The experimentally validated mathematical theories that provide insight into the fundamental structure of the universe are Einstein’s general relativity theory and quantum field theory (the Standard Model). The mathematical structures of these theories are incredibly complex [13].
Currently, there is no theoretical basis for unifying the above theories. Discovering such a link would finally quantify the structure of the Universe in a unitary framework, at least between these competing theories.
Classical and quantum theory are as paradoxical to each other as the geometries in the 1-D model. Quantum theory cannot account for time and gravity, and the theory of relativity cannot account for the quantum structure of the Standard Model.
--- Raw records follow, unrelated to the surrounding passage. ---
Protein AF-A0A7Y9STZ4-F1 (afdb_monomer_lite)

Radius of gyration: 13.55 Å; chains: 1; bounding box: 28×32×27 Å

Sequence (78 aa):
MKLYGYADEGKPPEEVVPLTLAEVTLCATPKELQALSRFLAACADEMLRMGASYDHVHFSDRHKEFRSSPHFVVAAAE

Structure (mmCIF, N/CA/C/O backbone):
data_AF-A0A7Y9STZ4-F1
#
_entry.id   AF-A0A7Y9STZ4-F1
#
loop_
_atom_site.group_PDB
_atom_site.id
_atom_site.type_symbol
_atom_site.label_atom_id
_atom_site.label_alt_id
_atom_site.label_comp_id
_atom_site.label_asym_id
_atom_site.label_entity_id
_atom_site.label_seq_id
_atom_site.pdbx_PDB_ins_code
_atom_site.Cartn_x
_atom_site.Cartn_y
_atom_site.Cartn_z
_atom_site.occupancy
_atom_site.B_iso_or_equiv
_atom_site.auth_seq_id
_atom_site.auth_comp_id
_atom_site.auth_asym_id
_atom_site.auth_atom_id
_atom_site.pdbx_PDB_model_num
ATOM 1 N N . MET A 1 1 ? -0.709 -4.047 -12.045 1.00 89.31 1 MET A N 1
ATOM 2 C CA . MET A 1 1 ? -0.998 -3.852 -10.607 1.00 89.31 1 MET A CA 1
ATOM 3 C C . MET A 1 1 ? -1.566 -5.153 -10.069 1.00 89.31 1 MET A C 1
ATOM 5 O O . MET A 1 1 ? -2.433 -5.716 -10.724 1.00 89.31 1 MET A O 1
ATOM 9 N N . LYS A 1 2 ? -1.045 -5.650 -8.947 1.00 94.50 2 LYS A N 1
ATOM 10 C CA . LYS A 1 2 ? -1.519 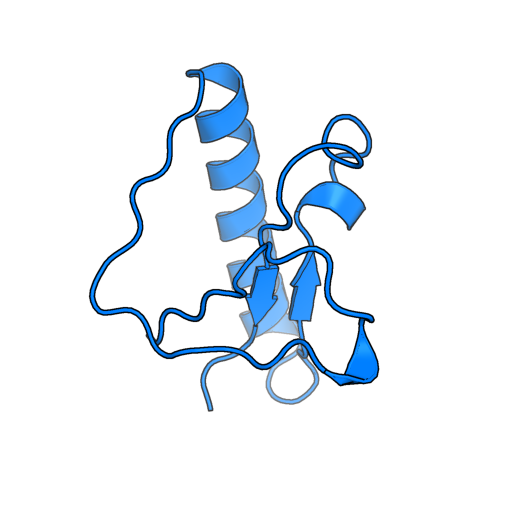-6.859 -8.260 1.00 94.50 2 LYS A CA 1
ATOM 11 C C . LYS A 1 2 ? -1.857 -6.457 -6.821 1.00 94.50 2 LYS A C 1
ATOM 13 O O . LYS A 1 2 ? -1.189 -5.578 -6.281 1.00 94.50 2 LYS A O 1
ATOM 18 N N . LEU A 1 3 ? -2.881 -7.060 -6.228 1.00 95.19 3 LEU A N 1
ATOM 19 C CA . LEU A 1 3 ? -3.205 -6.889 -4.812 1.00 95.19 3 LEU A CA 1
ATOM 20 C C . LEU A 1 3 ? -2.924 -8.208 -4.104 1.00 95.19 3 LEU A C 1
ATOM 22 O O . LEU A 1 3 ? -3.313 -9.267 -4.599 1.00 95.19 3 LEU A O 1
ATOM 26 N N . TYR A 1 4 ? -2.259 -8.127 -2.959 1.00 95.19 4 TYR A N 1
ATOM 27 C CA . TYR A 1 4 ? -1.991 -9.270 -2.101 1.00 95.19 4 TYR A CA 1
ATOM 28 C C . TYR A 1 4 ? -2.499 -8.981 -0.694 1.00 95.19 4 TYR A C 1
ATOM 30 O O . TYR A 1 4 ? -2.417 -7.847 -0.223 1.00 95.19 4 TYR A O 1
ATOM 38 N N . GLY A 1 5 ? -3.029 -10.008 -0.038 1.00 93.31 5 GLY A N 1
ATOM 39 C CA . GLY A 1 5 ? -3.466 -9.963 1.350 1.00 93.31 5 GLY A CA 1
ATOM 40 C C . GLY A 1 5 ? -2.904 -11.130 2.140 1.00 93.31 5 GLY A C 1
ATOM 41 O O . GLY A 1 5 ? -2.614 -12.185 1.582 1.00 93.31 5 GLY A O 1
ATOM 42 N N . TYR A 1 6 ? -2.788 -10.934 3.445 1.00 92.31 6 TYR A N 1
ATOM 43 C CA . TYR A 1 6 ? -2.347 -11.945 4.394 1.00 92.31 6 TYR A CA 1
ATOM 44 C C . TYR A 1 6 ? -3.493 -12.171 5.374 1.00 92.31 6 TYR A C 1
ATOM 46 O O . TYR A 1 6 ? -4.047 -11.207 5.904 1.00 92.31 6 TYR A O 1
ATOM 54 N N . ALA A 1 7 ? -3.888 -13.426 5.571 1.00 88.38 7 ALA A N 1
ATOM 55 C CA . ALA A 1 7 ? -4.933 -13.750 6.529 1.00 88.38 7 ALA A CA 1
ATOM 56 C C . ALA A 1 7 ? -4.381 -13.611 7.957 1.00 88.38 7 ALA A C 1
ATOM 58 O O . ALA A 1 7 ? -3.348 -14.196 8.284 1.00 88.38 7 ALA A O 1
ATOM 59 N N . ASP A 1 8 ? -5.072 -12.849 8.804 1.00 86.00 8 ASP A N 1
ATOM 60 C CA . ASP A 1 8 ? -4.729 -12.701 10.222 1.00 86.00 8 ASP A CA 1
ATOM 61 C C . ASP A 1 8 ? -5.361 -13.839 11.039 1.00 86.00 8 ASP A C 1
ATOM 63 O O . ASP A 1 8 ? -6.376 -13.680 11.714 1.00 86.00 8 ASP A O 1
ATOM 67 N N . GLU A 1 9 ? -4.801 -15.040 10.891 1.00 88.50 9 GLU A N 1
ATOM 68 C CA . GLU A 1 9 ? -5.298 -16.269 11.531 1.00 88.50 9 GLU A CA 1
ATOM 69 C C . GLU A 1 9 ? -4.521 -16.629 12.811 1.00 88.50 9 GLU A C 1
ATOM 71 O O . GLU A 1 9 ? -4.630 -17.748 13.309 1.00 88.50 9 GLU A O 1
ATOM 76 N N . GLY A 1 10 ? -3.692 -15.713 13.332 1.00 85.44 10 GLY A N 1
ATOM 77 C CA . GLY A 1 10 ? -2.812 -15.982 14.478 1.00 85.44 10 GLY A CA 1
ATOM 78 C C . GLY A 1 10 ? -1.732 -17.037 14.201 1.00 85.44 10 GLY A C 1
ATOM 79 O O . GLY A 1 10 ? -1.169 -17.609 15.135 1.00 85.44 10 GLY A O 1
ATOM 80 N N . LYS A 1 11 ? -1.463 -17.316 12.922 1.00 86.50 11 LYS A N 1
ATOM 81 C CA . LYS A 1 11 ? -0.415 -18.235 12.477 1.00 86.50 11 LYS A CA 1
ATOM 82 C C . LYS A 1 11 ? 0.974 -17.643 12.714 1.00 86.50 11 LYS A C 1
ATOM 84 O O . LYS A 1 11 ? 1.129 -16.418 12.686 1.00 86.50 11 LYS A O 1
ATOM 89 N N . PRO A 1 12 ? 1.993 -18.488 12.932 1.00 86.69 12 PRO A N 1
ATOM 90 C CA . PRO A 1 12 ? 3.361 -18.008 13.019 1.00 86.69 12 PRO A CA 1
ATOM 91 C C . PRO A 1 12 ? 3.791 -17.380 11.674 1.00 86.69 12 PRO A C 1
ATOM 93 O O . PRO A 1 12 ? 3.316 -17.827 10.626 1.00 86.69 12 PRO A O 1
ATOM 96 N N . PRO A 1 13 ? 4.656 -16.344 11.668 1.00 81.44 13 PRO A N 1
ATOM 97 C CA . PRO A 1 13 ? 4.995 -15.571 10.466 1.00 81.44 13 PRO A CA 1
ATOM 98 C C . PRO A 1 13 ? 5.450 -16.405 9.261 1.00 81.44 13 PRO A C 1
ATOM 100 O O . PRO A 1 13 ? 5.129 -16.068 8.126 1.00 81.44 13 PRO A O 1
ATOM 103 N N . GLU A 1 14 ? 6.163 -17.504 9.499 1.00 85.62 14 GLU A N 1
ATOM 104 C CA . GLU A 1 14 ? 6.639 -18.444 8.481 1.00 85.62 14 GLU A CA 1
ATOM 105 C C . GLU A 1 14 ? 5.522 -19.199 7.741 1.00 85.62 14 GLU A C 1
ATOM 107 O O . GLU A 1 14 ? 5.736 -19.679 6.629 1.00 85.62 14 GLU A O 1
ATOM 112 N N . GLU A 1 15 ? 4.331 -19.293 8.333 1.00 86.12 15 GLU A N 1
ATOM 113 C CA . GLU A 1 15 ? 3.158 -19.946 7.742 1.00 86.12 15 GLU A CA 1
ATOM 114 C C . GLU A 1 15 ? 2.209 -18.950 7.058 1.00 86.12 15 GLU A C 1
ATOM 116 O O . GLU A 1 15 ? 1.236 -19.354 6.412 1.00 86.12 15 GLU A O 1
ATOM 121 N N . VAL A 1 16 ? 2.469 -17.644 7.184 1.00 87.44 16 VAL A N 1
ATOM 122 C CA . VAL A 1 16 ? 1.641 -16.606 6.572 1.00 87.44 16 VAL A CA 1
ATOM 123 C C . VAL A 1 16 ? 2.084 -16.398 5.125 1.00 87.44 16 VAL A C 1
ATOM 125 O O . VAL A 1 16 ? 3.155 -15.866 4.843 1.00 87.44 16 VAL A O 1
ATOM 128 N N . VAL A 1 17 ? 1.227 -16.791 4.185 1.00 88.88 17 VAL A N 1
ATOM 129 C CA . VAL A 1 17 ? 1.473 -16.646 2.744 1.00 88.88 17 VAL A CA 1
ATOM 130 C C . VAL A 1 17 ? 0.546 -15.595 2.124 1.00 88.88 17 VAL A C 1
ATOM 132 O O . VAL A 1 17 ? -0.617 -15.498 2.524 1.00 88.88 17 VAL A O 1
ATOM 1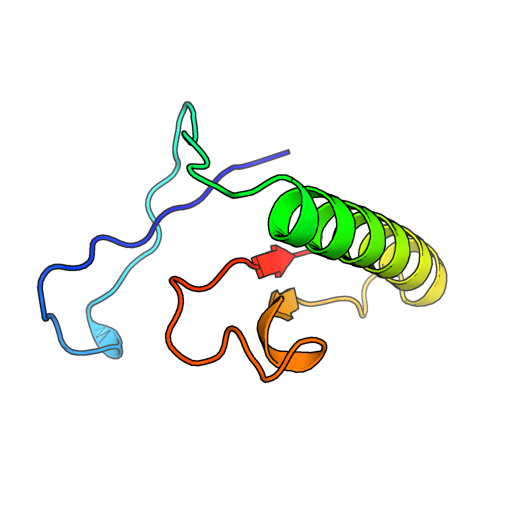35 N N . PRO A 1 18 ? 1.022 -14.806 1.142 1.00 91.56 18 PRO A N 1
ATOM 136 C CA . PRO A 1 18 ? 0.181 -13.837 0.455 1.00 91.56 18 PRO A CA 1
ATOM 137 C C . PRO A 1 18 ? -0.820 -14.531 -0.475 1.00 91.56 18 PRO A C 1
ATOM 139 O O . PRO A 1 18 ? -0.461 -15.405 -1.264 1.00 91.56 18 PRO A O 1
ATOM 142 N N . LEU A 1 19 ? -2.071 -14.079 -0.443 1.00 94.00 19 LEU A N 1
ATOM 143 C CA . LEU A 1 19 ? -3.124 -14.462 -1.381 1.00 94.00 19 LEU A CA 1
ATOM 144 C C . LEU A 1 19 ? -3.385 -13.318 -2.357 1.00 94.00 19 LEU A C 1
ATOM 146 O O . LEU A 1 19 ? -3.486 -12.164 -1.942 1.00 94.00 19 LEU A O 1
ATOM 150 N N . THR A 1 20 ? -3.524 -13.620 -3.649 1.00 95.50 20 THR A N 1
ATOM 151 C CA . THR A 1 20 ? -3.955 -12.617 -4.631 1.00 95.50 20 THR A CA 1
ATOM 152 C C . THR A 1 20 ? -5.403 -12.216 -4.365 1.00 95.50 20 THR A C 1
ATOM 154 O O . THR A 1 20 ? -6.282 -13.070 -4.272 1.00 95.50 20 THR A O 1
ATOM 157 N N . LEU A 1 21 ? -5.648 -10.912 -4.268 1.00 95.81 21 LEU A N 1
ATOM 158 C CA . LEU A 1 21 ? -6.968 -10.343 -4.018 1.00 95.81 21 LEU A CA 1
ATOM 159 C C . LEU A 1 21 ? -7.560 -9.763 -5.304 1.00 95.81 21 LEU A C 1
ATOM 161 O O . LEU A 1 21 ? -6.851 -9.153 -6.104 1.00 95.81 21 LEU A O 1
ATOM 165 N N . ALA A 1 22 ? -8.875 -9.907 -5.472 1.00 96.56 22 ALA A N 1
ATOM 166 C CA . ALA A 1 22 ? -9.616 -9.212 -6.525 1.00 96.56 22 ALA A CA 1
ATOM 167 C C . ALA A 1 22 ? -9.855 -7.731 -6.174 1.00 96.56 22 ALA A C 1
ATOM 169 O O . ALA A 1 22 ? -9.835 -6.873 -7.053 1.00 96.56 22 ALA A O 1
ATOM 170 N N . GLU A 1 23 ? -10.044 -7.433 -4.887 1.00 95.81 23 GLU A N 1
ATOM 171 C CA . GLU A 1 23 ? -10.321 -6.097 -4.361 1.00 95.81 23 GLU A CA 1
ATOM 172 C C . GLU A 1 23 ? -9.825 -5.957 -2.913 1.00 95.81 23 GLU A C 1
ATOM 174 O O . GLU A 1 23 ? -9.616 -6.950 -2.215 1.00 95.81 23 GLU A O 1
ATOM 179 N N . VAL A 1 24 ? -9.638 -4.714 -2.458 1.00 94.38 24 VAL A N 1
ATOM 180 C CA . VAL A 1 24 ? -9.336 -4.368 -1.061 1.00 94.38 24 VAL A CA 1
ATOM 181 C C . VAL A 1 24 ? -10.295 -3.265 -0.630 1.00 94.38 24 VAL A C 1
ATOM 183 O O . VAL A 1 24 ? -10.401 -2.239 -1.300 1.00 94.38 24 VAL A O 1
ATOM 186 N N . THR A 1 25 ? -10.953 -3.447 0.515 1.00 96.19 25 THR A N 1
ATOM 187 C CA . THR A 1 25 ? -11.690 -2.366 1.181 1.00 96.19 25 THR A CA 1
ATOM 188 C C . THR A 1 25 ? -10.782 -1.704 2.211 1.00 96.19 25 THR A C 1
ATOM 190 O O . THR A 1 25 ? -10.299 -2.364 3.129 1.00 96.19 25 THR A O 1
ATOM 193 N N . LEU A 1 26 ? -10.558 -0.396 2.073 1.00 95.06 26 LEU A N 1
ATOM 194 C CA . LEU A 1 26 ? -9.774 0.402 3.015 1.00 95.06 26 LEU A CA 1
ATOM 195 C C . LEU A 1 26 ? -10.70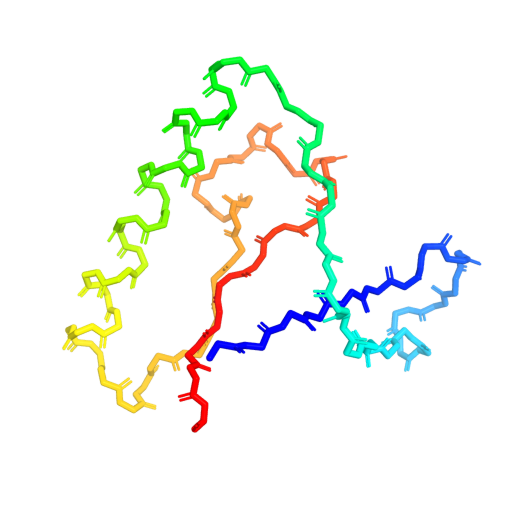3 1.234 3.906 1.00 95.06 26 LEU A C 1
ATOM 197 O O . LEU A 1 26 ? -11.298 2.212 3.455 1.00 95.06 26 LEU A O 1
ATOM 201 N N . CYS A 1 27 ? -10.789 0.873 5.185 1.00 96.25 27 CYS A N 1
ATOM 202 C CA . CYS A 1 27 ? -11.488 1.657 6.201 1.00 96.25 27 CYS A CA 1
ATOM 203 C C . CYS A 1 27 ? -10.500 2.622 6.866 1.00 96.25 27 CYS A C 1
ATOM 205 O O . CYS A 1 27 ? -9.625 2.185 7.608 1.00 96.25 27 CYS A O 1
ATOM 207 N N . ALA A 1 28 ? -10.628 3.922 6.596 1.00 95.38 28 ALA A N 1
ATOM 208 C CA . ALA A 1 28 ? -9.697 4.935 7.087 1.00 95.38 28 ALA A CA 1
ATOM 209 C C . ALA A 1 28 ? -10.390 6.283 7.326 1.00 95.38 28 ALA A C 1
ATOM 211 O O . ALA A 1 28 ? -11.380 6.630 6.679 1.00 95.38 28 ALA A O 1
ATOM 212 N N . THR A 1 29 ? -9.837 7.076 8.238 1.00 96.62 29 THR A N 1
ATOM 213 C CA . THR A 1 29 ? -10.212 8.477 8.446 1.00 96.62 29 THR A CA 1
ATOM 214 C C . THR A 1 29 ? -9.625 9.376 7.347 1.00 96.62 29 THR A C 1
ATOM 216 O O . THR A 1 29 ? -8.636 9.017 6.699 1.00 96.62 29 THR A O 1
ATOM 219 N N . PRO A 1 30 ? -10.146 10.606 7.155 1.00 97.81 30 PRO A N 1
ATOM 220 C CA . PRO A 1 30 ? -9.598 11.534 6.163 1.00 97.81 30 PRO A CA 1
ATOM 221 C C . PRO A 1 30 ? -8.104 11.833 6.352 1.00 97.81 30 PRO A C 1
ATOM 223 O O . PRO A 1 30 ? -7.363 11.946 5.377 1.00 97.8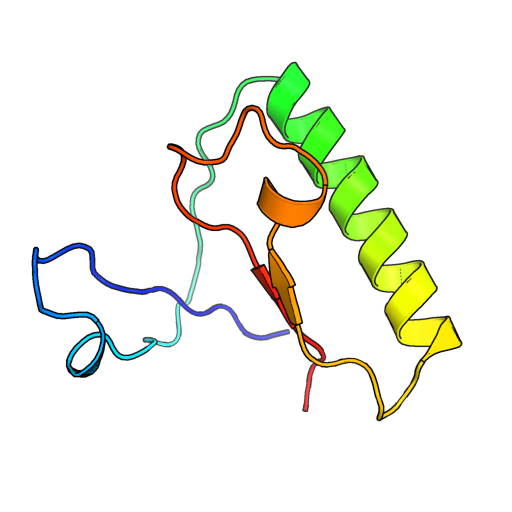1 30 PRO A O 1
ATOM 226 N N . LYS A 1 31 ? -7.641 11.934 7.605 1.00 95.81 31 LYS A N 1
ATOM 227 C CA . LYS A 1 31 ? -6.229 12.190 7.925 1.00 95.81 31 LYS A CA 1
ATOM 228 C C . LYS A 1 31 ? -5.336 11.025 7.490 1.00 95.81 31 LYS A C 1
ATOM 230 O O . LYS A 1 31 ? -4.259 11.254 6.941 1.00 95.81 31 LYS A O 1
ATOM 235 N N . GLU A 1 32 ? -5.788 9.798 7.720 1.00 95.81 32 GLU A N 1
ATOM 236 C CA . GLU A 1 32 ? -5.072 8.579 7.337 1.00 95.81 32 GLU A CA 1
ATOM 237 C C . GLU A 1 32 ? -5.011 8.438 5.817 1.00 95.81 32 GLU A C 1
ATOM 239 O O . GLU A 1 32 ? -3.933 8.207 5.277 1.00 95.81 32 GLU A O 1
ATOM 244 N N . LEU A 1 33 ? -6.116 8.705 5.109 1.00 97.25 33 LEU A N 1
ATOM 245 C CA . LEU A 1 33 ? -6.136 8.712 3.641 1.00 97.25 33 LEU A CA 1
ATOM 246 C C . LEU A 1 33 ? -5.173 9.747 3.047 1.00 97.25 33 LEU A C 1
ATOM 248 O O . LEU A 1 33 ? -4.469 9.459 2.082 1.00 97.25 33 LEU A O 1
ATOM 252 N N . GLN A 1 34 ? -5.092 10.943 3.634 1.00 97.38 34 GLN A N 1
ATOM 253 C CA . GLN A 1 34 ? -4.128 11.957 3.199 1.00 97.38 34 GLN A CA 1
ATOM 254 C C . GLN A 1 34 ? -2.675 11.529 3.446 1.00 97.38 34 GLN A C 1
ATOM 256 O O . GLN A 1 34 ? -1.801 11.823 2.629 1.00 97.38 34 GLN A O 1
ATOM 261 N N . ALA A 1 35 ? -2.395 10.862 4.568 1.00 96.12 35 ALA A N 1
ATOM 262 C CA . ALA A 1 35 ? -1.068 10.322 4.847 1.00 96.12 35 ALA A CA 1
ATOM 263 C C . ALA A 1 35 ? -0.707 9.203 3.862 1.00 96.12 35 ALA A C 1
ATOM 265 O O . ALA A 1 35 ? 0.373 9.245 3.272 1.00 96.12 35 ALA A O 1
ATOM 266 N N . LEU A 1 36 ? -1.640 8.284 3.599 1.00 96.75 36 LEU A N 1
ATOM 267 C CA . LEU A 1 36 ? -1.463 7.213 2.626 1.00 96.75 36 LEU A CA 1
ATOM 268 C C . LEU A 1 36 ? -1.242 7.762 1.210 1.00 96.75 36 LEU A C 1
ATOM 270 O O . LEU A 1 36 ? -0.347 7.308 0.510 1.00 96.75 36 LEU A O 1
ATOM 274 N N . SER A 1 37 ? -1.985 8.793 0.802 1.00 97.81 37 SER A N 1
ATOM 275 C CA . SER A 1 37 ? -1.798 9.446 -0.500 1.00 97.81 37 SER A CA 1
ATOM 276 C C . SER A 1 37 ? -0.381 10.009 -0.675 1.00 97.81 37 SER A C 1
ATOM 278 O O . SER A 1 37 ? 0.247 9.772 -1.707 1.00 97.81 37 SER A O 1
ATOM 280 N N . ARG A 1 38 ? 0.160 10.697 0.342 1.00 97.62 38 ARG A N 1
ATOM 281 C CA . ARG A 1 38 ? 1.548 11.194 0.312 1.00 97.62 38 ARG A CA 1
ATOM 282 C C . ARG A 1 38 ? 2.565 10.058 0.267 1.00 97.62 38 ARG A C 1
ATOM 284 O O . ARG A 1 38 ? 3.563 10.163 -0.438 1.00 97.62 38 ARG A O 1
ATOM 291 N N . PHE A 1 39 ? 2.306 8.980 1.000 1.00 97.56 39 PHE A N 1
ATOM 292 C CA . PHE A 1 39 ? 3.147 7.790 0.983 1.00 97.56 39 PHE A CA 1
ATOM 293 C C . PHE A 1 39 ? 3.193 7.129 -0.401 1.00 97.56 39 PHE A C 1
ATOM 295 O O . PHE A 1 39 ? 4.282 6.837 -0.890 1.00 97.56 39 PHE A O 1
ATOM 302 N N . LEU A 1 40 ? 2.039 6.955 -1.053 1.00 97.69 40 LEU A N 1
ATOM 303 C CA . LEU A 1 40 ? 1.951 6.388 -2.401 1.00 97.69 40 LEU A CA 1
ATOM 304 C C . LEU A 1 40 ? 2.715 7.240 -3.423 1.00 97.69 40 LEU A C 1
ATOM 306 O O . LEU A 1 40 ? 3.465 6.694 -4.229 1.00 97.69 40 LEU A O 1
ATOM 310 N N . ALA A 1 41 ? 2.577 8.569 -3.354 1.00 98.31 41 ALA A N 1
ATOM 311 C CA . ALA A 1 41 ? 3.321 9.487 -4.217 1.00 98.31 41 ALA A CA 1
ATOM 312 C C . ALA A 1 41 ? 4.842 9.354 -4.018 1.00 98.31 41 ALA A C 1
ATOM 314 O O . ALA A 1 41 ? 5.578 9.187 -4.985 1.00 98.31 41 ALA A O 1
ATOM 315 N N . ALA A 1 42 ? 5.306 9.330 -2.764 1.00 97.81 42 ALA A N 1
ATOM 316 C CA . ALA A 1 42 ? 6.726 9.168 -2.461 1.00 97.81 42 ALA A CA 1
ATOM 317 C C . ALA A 1 42 ? 7.284 7.809 -2.924 1.00 97.81 42 ALA A C 1
ATOM 319 O O . ALA A 1 42 ? 8.420 7.737 -3.388 1.00 97.81 42 ALA A O 1
ATOM 320 N N . CYS A 1 43 ? 6.495 6.732 -2.828 1.00 97.94 43 CYS A N 1
ATOM 321 C CA . CYS A 1 43 ? 6.895 5.426 -3.352 1.00 97.94 43 CYS A CA 1
ATOM 322 C C . CYS A 1 43 ? 7.041 5.458 -4.877 1.00 97.94 43 CYS A C 1
ATOM 324 O O . CYS A 1 43 ? 8.021 4.928 -5.390 1.00 97.94 43 CYS A O 1
ATOM 326 N N . ALA A 1 44 ? 6.125 6.115 -5.597 1.00 97.56 44 ALA A N 1
ATOM 327 C CA . ALA A 1 44 ? 6.225 6.259 -7.049 1.00 97.56 44 ALA A CA 1
ATOM 328 C C . ALA A 1 44 ? 7.505 7.008 -7.466 1.00 97.56 44 ALA A C 1
ATOM 330 O O . ALA A 1 44 ? 8.231 6.540 -8.347 1.00 97.56 44 ALA A O 1
ATOM 331 N N . ASP A 1 45 ? 7.827 8.116 -6.791 1.00 97.94 45 ASP A N 1
ATOM 332 C CA . ASP A 1 45 ? 9.061 8.874 -7.038 1.00 97.94 45 ASP A CA 1
ATOM 333 C C . ASP A 1 45 ? 10.318 8.029 -6.766 1.00 97.94 45 ASP A C 1
ATOM 335 O O . ASP A 1 45 ? 11.295 8.064 -7.519 1.00 97.94 45 ASP A O 1
ATOM 339 N N . GLU A 1 46 ? 10.306 7.222 -5.705 1.00 97.31 46 GLU A N 1
ATOM 340 C CA . GLU A 1 46 ? 11.419 6.328 -5.385 1.00 97.31 46 GLU A CA 1
ATOM 341 C C . GLU A 1 46 ? 11.568 5.169 -6.362 1.00 97.31 46 GLU A C 1
ATOM 343 O O . GLU A 1 46 ? 12.699 4.849 -6.726 1.00 97.31 46 GLU A O 1
ATOM 348 N N . MET A 1 47 ? 10.465 4.578 -6.825 1.00 97.19 47 MET A N 1
ATOM 349 C CA . MET A 1 47 ? 10.487 3.555 -7.870 1.00 97.19 47 MET A CA 1
ATOM 350 C C . MET A 1 47 ? 11.137 4.099 -9.148 1.00 97.19 47 MET A C 1
ATOM 352 O O . MET A 1 47 ? 12.000 3.436 -9.721 1.00 97.19 47 MET A O 1
ATOM 356 N N . LEU A 1 48 ? 10.804 5.331 -9.557 1.00 97.06 48 LEU A N 1
ATOM 357 C CA . LEU A 1 48 ? 11.439 5.994 -10.705 1.00 97.06 48 LEU A CA 1
ATOM 358 C C . LEU A 1 48 ? 12.941 6.212 -10.490 1.00 97.06 48 LEU A C 1
ATOM 360 O O . LEU A 1 48 ? 13.738 6.012 -11.405 1.00 97.06 48 LEU A O 1
ATOM 364 N N . ARG A 1 49 ? 13.338 6.612 -9.278 1.00 97.62 49 ARG A N 1
ATOM 365 C CA . ARG A 1 49 ? 14.740 6.881 -8.935 1.00 97.62 49 ARG A CA 1
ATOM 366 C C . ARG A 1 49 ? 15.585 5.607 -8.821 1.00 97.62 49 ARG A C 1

The 1-D model adopts a philosophical perspective of inductive reasoning in analyzing its proof and the implications for formulating a theory of everything. Examples are used to demonstrate the generic mechanism of paradox that applies in logic, mathematics, and the physical structure of the Universe.
The 1-D geometric model presents two arguments that inherently include the null state, as defined in the 1-D model, in their structures. The first describes the Universe in a format that prohibits discrete knowledge of its internal structure. For example, that would be the case for string theory, which would theoretically describe the Universe but so far has been untestable [14].
The second contains more than one entirely successful theory, which are “not/members” of each other. The relationship between quantum theory and general relativity exemplifies this.
Are the laws of Nature discovered through mathematics and physics hinting at a larger basis of reality than can be singularly contained in a unitary principle? Is the native structure of the Universe hidden in the format of a null state that is not directly observable through rationalism? If so, there is no such thing as a Theory of Everything.